10Qu’en est-il des cratères, si, après les remarques de détail, on veut porter sur eux un jugement global? Ils sont inséparables l’un de l’autre, tant les détails sont identiques, en particulier pour les anses. Les cavaliers de celui de Belgrade (fig. 180) sont corinthiens, « du Nord-Ouest » probablement, comme l’applique semblable de Dodone (cf. p. 62). Pour celui de Sofia, nous avons vu aussi que les parallèles laconiens invoqués par Rumpf n’existent pas (cf. p. 59). Le support complexe de celui de Belgrade (fig. 204 à 206) ne donne guère d’indications. On a jugé laconien un fragment d’Olympie, de même structure, à cause des lions qu’il porte (cf. n. 107 et 108). Mais ces supports complexes n’étaient pas très rares; un pied de lion de Delphes239, d’un montage à peine différent, vient d’un support du même type; il est donc probable que, comme les cratères eux-mêmes, ces supports ont pu être fabriqués par plusieurs centres différents. Sur celui de Belgrade, on peut remarquer que les chiens ressemblent à celui du nouveau fronton de Corfou240, que les palmettes et volutes sont étonnamment proches de certaines attaches d’anses d’hydries de Grande-Grèce, que les têtes des Gorgones ailées, agenouillées, proches de celles des anses, ne se rangent pas non plus dans un des types principaux. Les Gorgones agenouillées sont exceptionnelles241; mais le kouros agenouillé de l’hydrie de Trikala (fig. 112) l’est tout autant.

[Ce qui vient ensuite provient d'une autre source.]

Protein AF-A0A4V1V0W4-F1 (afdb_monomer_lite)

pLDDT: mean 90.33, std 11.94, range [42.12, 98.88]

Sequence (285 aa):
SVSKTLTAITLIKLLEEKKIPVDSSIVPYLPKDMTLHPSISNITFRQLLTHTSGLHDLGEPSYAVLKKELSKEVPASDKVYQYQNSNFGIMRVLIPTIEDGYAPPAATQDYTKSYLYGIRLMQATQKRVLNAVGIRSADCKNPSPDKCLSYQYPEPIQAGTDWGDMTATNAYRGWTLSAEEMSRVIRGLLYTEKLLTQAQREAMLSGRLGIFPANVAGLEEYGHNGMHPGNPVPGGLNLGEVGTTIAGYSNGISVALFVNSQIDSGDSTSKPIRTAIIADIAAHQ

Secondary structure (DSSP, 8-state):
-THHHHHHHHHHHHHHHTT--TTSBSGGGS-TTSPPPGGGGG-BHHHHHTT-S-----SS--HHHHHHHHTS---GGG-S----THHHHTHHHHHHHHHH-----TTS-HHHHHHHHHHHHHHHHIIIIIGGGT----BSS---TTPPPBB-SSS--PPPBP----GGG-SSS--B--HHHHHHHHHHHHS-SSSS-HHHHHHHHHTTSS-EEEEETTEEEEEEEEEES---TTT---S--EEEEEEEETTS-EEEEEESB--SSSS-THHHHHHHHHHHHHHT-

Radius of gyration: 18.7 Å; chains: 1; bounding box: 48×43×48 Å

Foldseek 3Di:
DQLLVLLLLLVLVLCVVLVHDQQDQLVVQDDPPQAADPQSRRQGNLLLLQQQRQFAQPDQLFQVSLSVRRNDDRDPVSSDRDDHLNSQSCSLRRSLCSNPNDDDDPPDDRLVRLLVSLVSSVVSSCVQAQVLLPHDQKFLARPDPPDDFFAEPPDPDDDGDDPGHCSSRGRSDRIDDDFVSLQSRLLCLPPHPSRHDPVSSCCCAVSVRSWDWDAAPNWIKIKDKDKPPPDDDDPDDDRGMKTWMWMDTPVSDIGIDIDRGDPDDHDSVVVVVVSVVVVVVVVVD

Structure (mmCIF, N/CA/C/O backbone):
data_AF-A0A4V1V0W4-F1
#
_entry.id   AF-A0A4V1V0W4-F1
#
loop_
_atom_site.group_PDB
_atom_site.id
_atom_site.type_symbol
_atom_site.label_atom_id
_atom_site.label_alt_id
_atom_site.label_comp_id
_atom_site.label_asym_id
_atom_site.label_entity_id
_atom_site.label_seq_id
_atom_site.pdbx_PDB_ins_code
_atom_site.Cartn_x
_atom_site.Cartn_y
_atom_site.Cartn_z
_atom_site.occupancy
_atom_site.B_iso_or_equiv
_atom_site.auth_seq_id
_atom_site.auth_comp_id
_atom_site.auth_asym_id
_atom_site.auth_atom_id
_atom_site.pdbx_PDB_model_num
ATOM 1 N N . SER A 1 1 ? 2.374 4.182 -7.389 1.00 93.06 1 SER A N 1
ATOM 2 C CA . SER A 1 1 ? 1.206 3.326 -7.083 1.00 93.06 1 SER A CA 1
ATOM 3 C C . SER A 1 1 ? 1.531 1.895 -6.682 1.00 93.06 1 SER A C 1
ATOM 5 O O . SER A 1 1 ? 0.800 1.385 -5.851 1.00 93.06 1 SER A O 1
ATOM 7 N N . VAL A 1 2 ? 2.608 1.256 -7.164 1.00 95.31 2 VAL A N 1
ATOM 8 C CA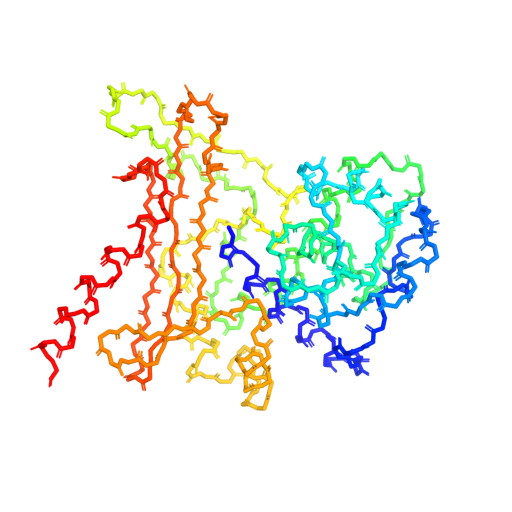 . VAL A 1 2 ? 2.999 -0.107 -6.728 1.00 95.31 2 VAL A CA 1
ATOM 9 C C . VAL A 1 2 ? 3.064 -0.271 -5.196 1.00 95.31 2 VAL A C 1
ATOM 11 O O . VAL A 1 2 ? 2.691 -1.318 -4.674 1.00 95.31 2 VAL A O 1
ATOM 14 N N . SER A 1 3 ? 3.420 0.795 -4.469 1.00 97.31 3 SER A N 1
ATOM 15 C CA . SER A 1 3 ? 3.336 0.916 -3.003 1.00 97.31 3 SER A CA 1
ATOM 16 C C . SER A 1 3 ? 2.017 0.440 -2.382 1.00 97.31 3 SER A C 1
ATOM 18 O O . SER A 1 3 ? 2.037 -0.103 -1.281 1.00 97.31 3 SER A O 1
ATOM 20 N N . LYS A 1 4 ? 0.889 0.587 -3.088 1.00 98.50 4 LYS A N 1
ATOM 21 C CA . LYS A 1 4 ? -0.433 0.130 -2.639 1.00 98.50 4 LYS A CA 1
ATOM 22 C C . LYS A 1 4 ? -0.457 -1.369 -2.362 1.00 98.50 4 LYS A C 1
ATOM 24 O O . LYS A 1 4 ? -1.062 -1.788 -1.384 1.00 98.50 4 LYS A O 1
ATOM 29 N N . THR A 1 5 ? 0.271 -2.155 -3.154 1.00 98.25 5 THR A N 1
ATOM 30 C CA . THR A 1 5 ? 0.407 -3.603 -2.952 1.00 98.25 5 THR A CA 1
ATOM 31 C C . THR A 1 5 ? 1.073 -3.906 -1.610 1.00 98.25 5 THR A C 1
ATOM 33 O O . THR A 1 5 ? 0.585 -4.743 -0.857 1.00 98.25 5 THR A O 1
ATOM 36 N N . LEU A 1 6 ? 2.145 -3.183 -1.253 1.00 98.62 6 LEU A N 1
ATOM 37 C CA . LEU A 1 6 ? 2.806 -3.331 0.051 1.00 98.62 6 LEU A CA 1
ATOM 38 C C . LEU A 1 6 ? 1.843 -2.992 1.191 1.00 98.62 6 LEU A C 1
ATOM 40 O O . LEU A 1 6 ? 1.726 -3.748 2.151 1.00 98.62 6 LEU A O 1
ATOM 44 N N . THR A 1 7 ? 1.118 -1.881 1.067 1.00 98.81 7 THR A N 1
ATOM 45 C CA . THR A 1 7 ? 0.126 -1.458 2.061 1.00 98.81 7 THR A CA 1
ATOM 46 C C . THR A 1 7 ? -1.028 -2.445 2.191 1.00 98.81 7 THR A C 1
ATOM 48 O O . THR A 1 7 ? -1.434 -2.732 3.315 1.00 98.81 7 THR A O 1
ATOM 51 N N . ALA A 1 8 ? -1.515 -3.013 1.085 1.00 98.81 8 ALA A N 1
ATOM 52 C CA . ALA A 1 8 ? -2.553 -4.036 1.097 1.00 98.81 8 ALA A CA 1
ATOM 53 C C . ALA A 1 8 ? -2.098 -5.289 1.851 1.00 98.81 8 ALA A C 1
ATOM 55 O O . ALA A 1 8 ? -2.807 -5.745 2.744 1.00 98.81 8 ALA A O 1
ATOM 56 N N . ILE A 1 9 ? -0.893 -5.799 1.565 1.00 98.75 9 ILE A N 1
ATOM 57 C CA . ILE A 1 9 ? -0.333 -6.959 2.278 1.00 98.75 9 ILE A CA 1
ATOM 58 C C . ILE A 1 9 ? -0.184 -6.638 3.772 1.00 98.75 9 ILE A C 1
ATOM 60 O O . ILE A 1 9 ? -0.594 -7.438 4.614 1.00 98.75 9 ILE A O 1
ATOM 64 N N . THR A 1 10 ? 0.354 -5.461 4.116 1.00 98.88 10 THR A N 1
ATOM 65 C CA . THR A 1 10 ? 0.485 -5.020 5.514 1.00 98.88 10 THR A CA 1
ATOM 66 C C . THR A 1 10 ? -0.869 -4.993 6.223 1.00 98.88 10 THR A C 1
ATOM 68 O O . THR A 1 10 ? -0.976 -5.523 7.330 1.00 98.88 10 THR A O 1
ATOM 71 N N . LEU A 1 11 ? -1.897 -4.409 5.596 1.00 98.88 11 LEU A N 1
ATOM 72 C CA . LEU A 1 11 ? -3.240 -4.313 6.164 1.00 98.88 11 LEU A CA 1
ATOM 73 C C . LEU A 1 11 ? -3.884 -5.693 6.317 1.00 98.88 11 LEU A C 1
ATOM 75 O O . LEU A 1 11 ? -4.360 -6.000 7.400 1.00 98.88 11 LEU A O 1
ATOM 79 N N . ILE A 1 12 ? -3.868 -6.538 5.282 1.00 98.62 12 ILE A N 1
ATOM 80 C CA . ILE A 1 12 ? -4.482 -7.877 5.313 1.00 98.62 12 ILE A CA 1
ATOM 81 C C . ILE A 1 12 ? -3.876 -8.725 6.437 1.00 98.62 12 ILE A C 1
ATOM 83 O O . ILE A 1 12 ? -4.613 -9.318 7.222 1.00 98.62 12 ILE A O 1
ATOM 87 N N . LYS A 1 13 ? -2.543 -8.733 6.570 1.00 98.50 13 LYS A N 1
ATOM 88 C CA . LYS A 1 13 ? -1.873 -9.454 7.662 1.00 98.50 13 LYS A CA 1
ATOM 89 C C . LYS A 1 13 ? -2.256 -8.897 9.034 1.00 98.50 13 LYS A C 1
ATOM 91 O O . LYS A 1 13 ? -2.515 -9.665 9.952 1.00 98.50 13 LYS A O 1
ATOM 96 N N . LEU A 1 14 ? -2.308 -7.571 9.175 1.00 98.69 14 LEU A N 1
ATOM 97 C CA . LEU A 1 14 ? -2.693 -6.934 10.433 1.00 98.69 14 LEU A CA 1
ATOM 98 C C . LEU A 1 14 ? -4.152 -7.234 10.812 1.00 98.69 14 LEU A C 1
ATOM 100 O O . LEU A 1 14 ? -4.433 -7.527 11.972 1.00 98.69 14 LEU A O 1
ATOM 104 N N . LEU A 1 15 ? -5.074 -7.181 9.850 1.00 98.56 15 LEU A N 1
ATOM 105 C CA . LEU A 1 15 ? -6.481 -7.511 10.064 1.00 98.56 15 LEU A CA 1
ATOM 106 C C . LEU A 1 15 ? -6.637 -8.957 10.548 1.00 98.56 15 LEU A C 1
ATOM 108 O O . LEU A 1 15 ? -7.344 -9.185 11.528 1.00 98.56 15 LEU A O 1
ATOM 112 N N . GLU A 1 16 ? -5.910 -9.905 9.950 1.00 97.06 16 GLU A N 1
ATOM 113 C CA . GLU A 1 16 ? -5.888 -11.298 10.411 1.00 97.06 16 GLU A CA 1
ATOM 114 C C . GLU A 1 16 ? -5.381 -11.417 11.854 1.00 97.06 16 GLU A C 1
ATOM 116 O O . GLU A 1 16 ? -6.047 -12.000 12.708 1.00 97.06 16 GLU A O 1
ATOM 121 N N . GLU A 1 17 ? -4.221 -10.824 12.155 1.00 97.50 17 GLU A N 1
ATOM 122 C CA . GLU A 1 17 ? -3.621 -10.864 13.496 1.00 97.50 17 GLU A CA 1
ATOM 123 C C . GLU A 1 17 ? -4.564 -10.311 14.574 1.00 97.50 17 GLU A C 1
ATOM 125 O O . GLU A 1 17 ? -4.546 -10.758 15.723 1.00 97.50 17 GLU A O 1
ATOM 130 N N . LYS A 1 18 ? -5.403 -9.339 14.203 1.00 98.31 18 LYS A N 1
ATOM 131 C CA . LYS A 1 18 ? -6.395 -8.709 15.079 1.00 98.31 18 LYS A CA 1
ATOM 132 C C . LYS A 1 18 ? -7.783 -9.348 14.989 1.00 98.31 18 LYS A C 1
ATOM 134 O O . LYS A 1 18 ? -8.673 -8.916 15.717 1.00 98.31 18 LYS A O 1
ATOM 139 N N . LYS A 1 19 ? -7.965 -10.373 14.147 1.00 97.88 19 LYS A N 1
ATOM 140 C CA . LYS A 1 19 ? -9.247 -11.046 13.873 1.00 97.88 19 LYS A CA 1
ATOM 141 C C . LYS A 1 19 ? -10.345 -10.074 13.424 1.00 97.88 19 LYS A C 1
ATOM 143 O O . LYS A 1 19 ? -11.500 -10.201 13.826 1.00 97.88 19 LYS A O 1
ATOM 148 N N . ILE A 1 20 ? -9.976 -9.086 12.613 1.00 98.31 20 ILE A N 1
ATOM 149 C CA . ILE A 1 20 ? -10.886 -8.086 12.053 1.00 98.31 20 ILE A CA 1
ATOM 150 C C . ILE A 1 20 ? -11.231 -8.507 10.617 1.00 98.31 20 ILE A C 1
ATOM 152 O O . ILE A 1 20 ? -10.337 -8.551 9.771 1.00 98.31 20 ILE A O 1
ATOM 156 N N . PRO A 1 21 ? -12.502 -8.801 10.298 1.00 97.44 21 PRO A N 1
ATOM 157 C CA . PRO A 1 21 ? -12.915 -9.062 8.925 1.00 97.44 21 PRO A CA 1
ATOM 158 C C . PRO A 1 21 ? -12.621 -7.877 7.998 1.00 97.44 21 PRO A C 1
ATOM 160 O O . PRO A 1 21 ? -12.822 -6.717 8.352 1.00 97.44 21 PRO A O 1
ATOM 163 N N . VAL A 1 22 ? -12.233 -8.153 6.753 1.00 97.38 22 VAL A N 1
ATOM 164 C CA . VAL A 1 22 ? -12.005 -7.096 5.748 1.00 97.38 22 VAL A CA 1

11Tout cela, joint à ce que nous avons pu constater sur le jeu complexe des influences dans la 2e moitié du VIe siècle, doit rendre prudent. C’est avec l’art corinthien que quelques rapprochements sont possibles. Les photographies montrent les points communs, et les différences, avec le cratère de Vix, jusque dans le détail du montage ou le décor des moulures. Il faut ajouter d’autre part au dossier des cratères à volutes, des deux côtés de l’Adriatique, la ressemblance, déjà signalée, entre un fragment de Francavilla Marittima (fig. 210) et un fragment de Dodone. Comme l’a vu M.W. STOOP (cf. n. 121), il s’agit des appendices latéraux d’anses de cratères à volutes, en forme de têtes de canard et non de serpents, mais identiques dans leur principe et leur forme générale aux serpents des deux vases de Trebenischte. Il est très troublant que nous ayons ainsi un rapprochement, triangulaire en quelque sorte, entre Sybaris, Dodone et Trebenischte. Verra-t-on, s’il faut risquer une hypothèse, dans le fragment de Francavilla une imitation, ou une suite, d’un type de cratère attesté d’abord de l’autre côté de l’Adriatique? Ce n’est qu’une hypothèse; elle aurait, à titre provisoire, l’avantage de s’accorder assez bien avec l’histoire des hydries. Peut-être aussi trouverait elle un écho dans l’étonnante ressemblance entre l’hoplite de Dodone ici fig. 190 et 191 et une statuette de Francavilla, fig. 192 et 193242, qui semble en être une copie directe, mais très maladroite.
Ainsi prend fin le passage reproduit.